Martyn Waites, une chambre blanche pour un roman très noir

Pour commencer, quoi de mieux que de laisser la parole à l'auteur pour parler de son livre : lors de la sortie de la version originale de La chambre blanche, voici comment Martyn Waites présentait ce roman, dont il disait dans notre interview (à lire ici) qu'il était, avec Né sous les coups (voir chronique ici), celui dont il était le plus fier.







 

 "La chambre blanche se déroule principalement à Newcastle upon Tyne, dans les années soixante. Le roman porte un regard sur la reconstruction sociale de la ville. On y retrouve T. Dan Smith, un personnage qui a vraiment existé, qui dirigeait le Newcastle City Council à l'époque, et qui s'est retrouvé quelques années plus tard en prison pour corruption. Il a fait démolir des pans entiers à l'ouest de la ville, les quartiers pauvres, et y a construit d'immenses tours, qu'il appelait des "villes dans le ciel". Elles étaient censées devenir "le brillant avenir de la Ville", mais ça a été tout le contraire. A l'ombre de ces tours, on retrouve un personnage qui, dans le roman, s'appelle Monica Blacklock, et qui s'inspire très librement de Mary Bell. Pour ceux qui ne s'en souviennent pas, Mary Bell, à l'âge de 11 ans, a assassiné deux petits enfants. J'ai voulu écrire une fiction sur cette période, en ce lieu, car je crois qu'il s'en dégageait une énergie bien particulière. Pendant qu'un homme essayait d'ériger une ville futuriste, à l'ombre des bâtiments vivait cette personne, fragile, en souffrance, qui tuait des enfants. Je pense que cela constitue un contraste fascinant entre l'idée de construire un futur ambitieux et le fait d'être sans cesse retenu par les malheurs du passé. C'est un roman policier, ou plutôt un thriller, mais c'est aussi le portrait très intime d'une personne abîmée."
Newcastle High Level bridge 1970 - "High Level Bridge. - geograph.org.uk - 293387" by Roger Cornfoot. Licensed under CC BY-SA 2.0 via Wikimedia Commons

La lecture de ce roman ressemble un peu à un parcours du combattant. Non pas qu'il soit difficile à lire, non, plutôt qu'on se retrouve dans l'embarrassante situation où on ne peut pas s'arrêter, alors même que ce qui y est raconté est terriblement violent, douloureux, et surtout, réaliste. Au sens où la réalité dépasse la fiction.

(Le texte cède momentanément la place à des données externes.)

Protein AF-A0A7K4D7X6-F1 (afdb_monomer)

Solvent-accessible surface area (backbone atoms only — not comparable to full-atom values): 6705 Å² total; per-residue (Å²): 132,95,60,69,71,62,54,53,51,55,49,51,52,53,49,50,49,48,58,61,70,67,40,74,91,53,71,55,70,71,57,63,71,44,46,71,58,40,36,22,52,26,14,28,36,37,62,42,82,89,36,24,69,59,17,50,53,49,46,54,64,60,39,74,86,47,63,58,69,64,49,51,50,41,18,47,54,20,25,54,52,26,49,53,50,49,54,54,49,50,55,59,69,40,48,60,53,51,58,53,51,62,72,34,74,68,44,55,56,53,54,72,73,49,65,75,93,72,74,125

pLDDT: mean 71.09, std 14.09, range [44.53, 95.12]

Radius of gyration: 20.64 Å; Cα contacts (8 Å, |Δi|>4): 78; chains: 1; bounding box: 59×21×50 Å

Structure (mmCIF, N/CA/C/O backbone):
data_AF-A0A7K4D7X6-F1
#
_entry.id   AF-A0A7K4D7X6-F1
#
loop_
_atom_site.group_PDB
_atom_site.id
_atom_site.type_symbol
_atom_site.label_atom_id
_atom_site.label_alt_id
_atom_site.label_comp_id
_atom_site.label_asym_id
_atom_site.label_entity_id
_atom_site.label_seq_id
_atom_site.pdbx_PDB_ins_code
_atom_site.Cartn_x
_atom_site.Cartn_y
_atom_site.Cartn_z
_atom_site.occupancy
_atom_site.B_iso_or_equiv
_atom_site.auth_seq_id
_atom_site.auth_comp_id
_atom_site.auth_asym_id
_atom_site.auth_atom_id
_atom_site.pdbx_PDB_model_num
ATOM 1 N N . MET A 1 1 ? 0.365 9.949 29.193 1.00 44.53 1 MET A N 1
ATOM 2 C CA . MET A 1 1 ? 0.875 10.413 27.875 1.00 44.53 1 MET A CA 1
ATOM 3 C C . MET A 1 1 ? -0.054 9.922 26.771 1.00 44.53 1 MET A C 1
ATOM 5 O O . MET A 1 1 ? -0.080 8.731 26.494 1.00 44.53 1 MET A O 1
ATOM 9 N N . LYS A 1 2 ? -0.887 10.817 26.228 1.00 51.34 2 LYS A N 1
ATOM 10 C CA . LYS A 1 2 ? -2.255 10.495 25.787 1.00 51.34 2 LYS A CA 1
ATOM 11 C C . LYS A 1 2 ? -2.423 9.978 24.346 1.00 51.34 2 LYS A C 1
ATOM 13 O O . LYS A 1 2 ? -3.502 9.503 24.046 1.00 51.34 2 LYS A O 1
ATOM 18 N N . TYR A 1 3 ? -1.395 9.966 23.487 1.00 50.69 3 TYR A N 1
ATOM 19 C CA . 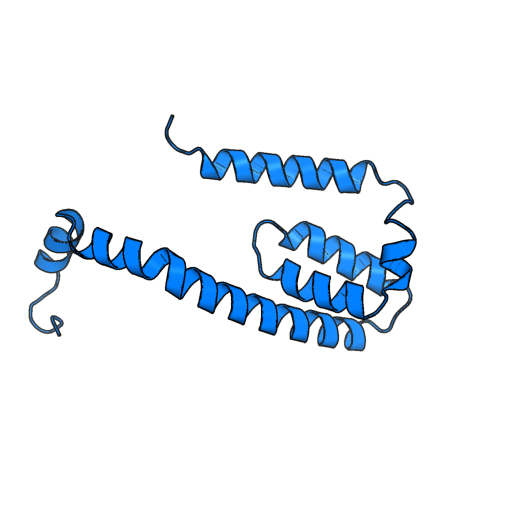TYR A 1 3 ? -1.531 9.451 22.108 1.00 50.69 3 TYR A CA 1
ATOM 20 C C . TYR A 1 3 ? -0.229 8.806 21.589 1.00 50.69 3 TYR A C 1
ATOM 22 O O . TYR A 1 3 ? 0.510 9.401 20.808 1.00 50.69 3 TYR A O 1
ATOM 30 N N . LYS A 1 4 ? 0.089 7.578 22.036 1.00 55.38 4 LYS A N 1
ATOM 31 C CA . LYS A 1 4 ? 1.263 6.813 21.548 1.00 55.38 4 LYS A CA 1
ATOM 32 C C . LYS A 1 4 ? 1.172 6.480 20.047 1.00 55.38 4 LYS A C 1
ATOM 34 O O . LYS A 1 4 ? 2.182 6.534 19.354 1.00 55.38 4 LYS A O 1
ATOM 39 N N . LYS A 1 5 ? -0.039 6.206 19.541 1.00 51.94 5 LYS A N 1
ATOM 40 C CA . LYS A 1 5 ? -0.284 5.780 18.150 1.00 51.94 5 LYS A CA 1
ATOM 41 C C . LYS A 1 5 ? -0.027 6.899 17.116 1.00 51.94 5 LYS A C 1
ATOM 43 O O . LYS A 1 5 ? 0.533 6.632 16.064 1.00 51.94 5 LYS A O 1
ATOM 48 N N . PHE A 1 6 ? -0.310 8.165 17.449 1.00 54.28 6 PHE A N 1
ATOM 49 C CA . PHE A 1 6 ? -0.049 9.314 16.558 1.00 54.28 6 PHE A CA 1
ATOM 50 C C . PHE A 1 6 ? 1.438 9.692 16.441 1.00 54.28 6 PHE A C 1
ATOM 52 O O . PHE A 1 6 ? 1.877 10.144 15.388 1.00 54.28 6 PHE A O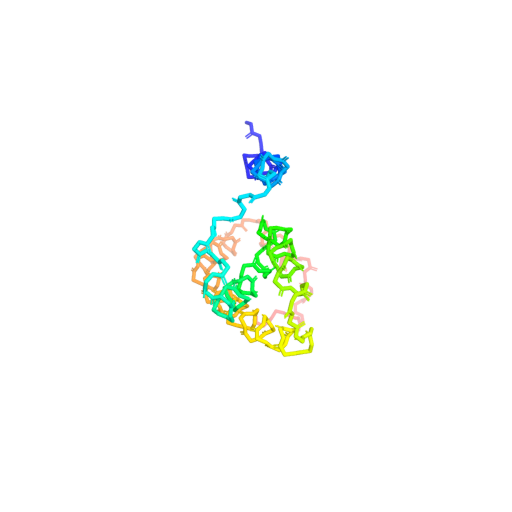 1
ATOM 59 N N . LYS A 1 7 ? 2.243 9.479 17.492 1.00 61.72 7 LYS A N 1
ATOM 60 C CA . LYS A 1 7 ? 3.700 9.709 17.423 1.00 61.72 7 LYS A CA 1
ATOM 61 C C . LYS A 1 7 ? 4.413 8.657 16.571 1.00 61.72 7 LYS A C 1
ATOM 63 O O . LYS A 1 7 ? 5.353 8.991 15.861 1.00 61.72 7 LYS A O 1
ATOM 68 N N . SER A 1 8 ? 3.935 7.412 16.610 1.00 56.62 8 SER A N 1
ATOM 69 C CA . SER A 1 8 ? 4.395 6.343 15.713 1.00 56.62 8 SER A CA 1
ATOM 70 C C . SER A 1 8 ? 4.148 6.691 14.239 1.00 56.62 8 SER A C 1
ATOM 72 O O . SER A 1 8 ? 4.996 6.408 13.402 1.00 56.62 8 SER A O 1
ATOM 74 N N . LEU A 1 9 ? 3.045 7.381 13.950 1.00 56.25 9 LEU A N 1
ATOM 75 C CA . LEU A 1 9 ? 2.657 7.864 12.624 1.00 56.25 9 LEU A CA 1
ATOM 76 C C . LEU A 1 9 ? 3.666 8.860 12.037 1.00 56.25 9 LEU A C 1
ATOM 78 O O . LEU A 1 9 ? 4.171 8.666 10.934 1.00 56.25 9 LEU A O 1
ATOM 82 N N . GLY A 1 10 ? 4.014 9.892 12.812 1.00 63.38 10 GLY A N 1
ATOM 83 C CA . GLY A 1 10 ? 5.045 10.856 12.421 1.00 63.38 10 GLY A CA 1
ATOM 84 C C . GLY A 1 10 ? 6.426 10.210 12.283 1.00 63.38 10 GLY A C 1
ATOM 85 O O . GLY A 1 10 ? 7.156 10.518 11.347 1.00 63.38 10 GLY A O 1
ATOM 86 N N . ALA A 1 11 ? 6.764 9.263 13.165 1.00 66.31 11 ALA A N 1
ATOM 87 C CA . ALA A 1 11 ? 8.030 8.534 13.102 1.00 66.31 11 ALA A CA 1
ATOM 88 C C . ALA A 1 11 ? 8.149 7.654 11.845 1.00 66.31 11 ALA A C 1
ATOM 90 O O . ALA A 1 11 ? 9.213 7.630 11.239 1.00 66.31 11 ALA A O 1
ATOM 91 N N . ILE A 1 12 ? 7.070 6.989 11.411 1.00 63.53 12 ILE A N 1
ATOM 92 C CA . ILE A 1 12 ? 7.043 6.206 10.162 1.00 63.53 12 ILE A CA 1
ATOM 93 C C . ILE A 1 12 ? 7.193 7.112 8.937 1.00 63.53 12 ILE A C 1
ATOM 95 O O . ILE A 1 12 ? 7.912 6.753 8.009 1.00 63.53 12 ILE A O 1
ATOM 99 N N . TYR A 1 13 ? 6.579 8.298 8.936 1.00 66.44 13 TYR A N 1
ATOM 100 C CA . TYR A 1 13 ? 6.737 9.274 7.850 1.00 66.44 13 TYR A CA 1
ATOM 101 C C . TYR A 1 13 ? 8.173 9.793 7.741 1.00 66.44 13 TYR A C 1
ATOM 103 O O . TYR A 1 13 ? 8.724 9.865 6.645 1.00 66.44 13 TYR A O 1
ATOM 111 N N . ILE A 1 14 ? 8.797 10.109 8.878 1.00 68.38 14 ILE A N 1
ATOM 112 C CA . ILE A 1 14 ? 10.198 10.548 8.933 1.00 68.38 14 ILE A CA 1
ATOM 113 C C . ILE A 1 14 ? 11.132 9.404 8.524 1.00 68.38 14 ILE A C 1
ATOM 115 O O . ILE A 1 14 ? 12.056 9.623 7.750 1.00 68.38 14 ILE A O 1
ATOM 119 N N . LEU A 1 15 ? 10.868 8.178 8.984 1.00 62.97 15 LEU A N 1
ATOM 120 C CA . LEU A 1 15 ? 11.632 6.989 8.608 1.00 62.97 15 LEU A CA 1
ATOM 121 C C . LEU A 1 15 ? 11.503 6.680 7.113 1.00 62.97 15 LEU A C 1
ATOM 123 O O . LEU A 1 15 ? 12.495 6.358 6.476 1.00 62.97 15 LEU A O 1
ATOM 127 N N . THR A 1 16 ? 10.303 6.823 6.551 1.00 60.84 16 THR A N 1
ATOM 128 C CA . THR A 1 16 ? 10.034 6.698 5.112 1.00 60.84 16 THR A CA 1
ATOM 129 C C . THR A 1 16 ? 10.816 7.733 4.326 1.00 60.84 16 THR A C 1
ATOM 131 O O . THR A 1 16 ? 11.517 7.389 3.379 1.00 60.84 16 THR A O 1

A son retour à Newcastle après la Deuxième Guerre mondiale, où il a vu l'horreur des camps à Bergen Belsen, le jeune Jack Smeaton est dans un piètre état. Même ses cheveux ont perdu leur couleur et sont devenus blancs... Le mot juste pour qualifier l'état de Jack ? Probablement "traumatisé". On le serait à moins, d'autant que le seul job qu'il ait trouvé à Newcastle, c'est employé dans un abattoir... Dès les premières pages, on peut sortir ses armes de défense psychologique : Martyn Waites nous raconte sans ménagement et avec réalisme les débuts de Jack à l'abattoir, la lutte du taureau condamné, l'excitation des collègues qui plongent allègrement leurs mains dans le sang et les entrailles, alors que lui vomit d'horreur, prisonnier de ses souvenirs. Un coup à devenir végétarien du jour au lendemain.
Si Jack est le premier à faire son entrée dans cette histoire, il n'est pas nécessairement le personnage principal. Car il y a Monica aussi, Monica Blacklock qui se promène dans les rues de Scotswood, un des quartiers pauvres de la ville, sa petite main dans celle de son papa. Monica, 7 ans, qui joue à éviter les bords des pavés, car sinon qui sait ce qui pourrait arriver... Monica que son père emmène voir un monsieur. Les temps sont durs. Là, on est à la page 19 du roman. Et ça n'est pas terminé.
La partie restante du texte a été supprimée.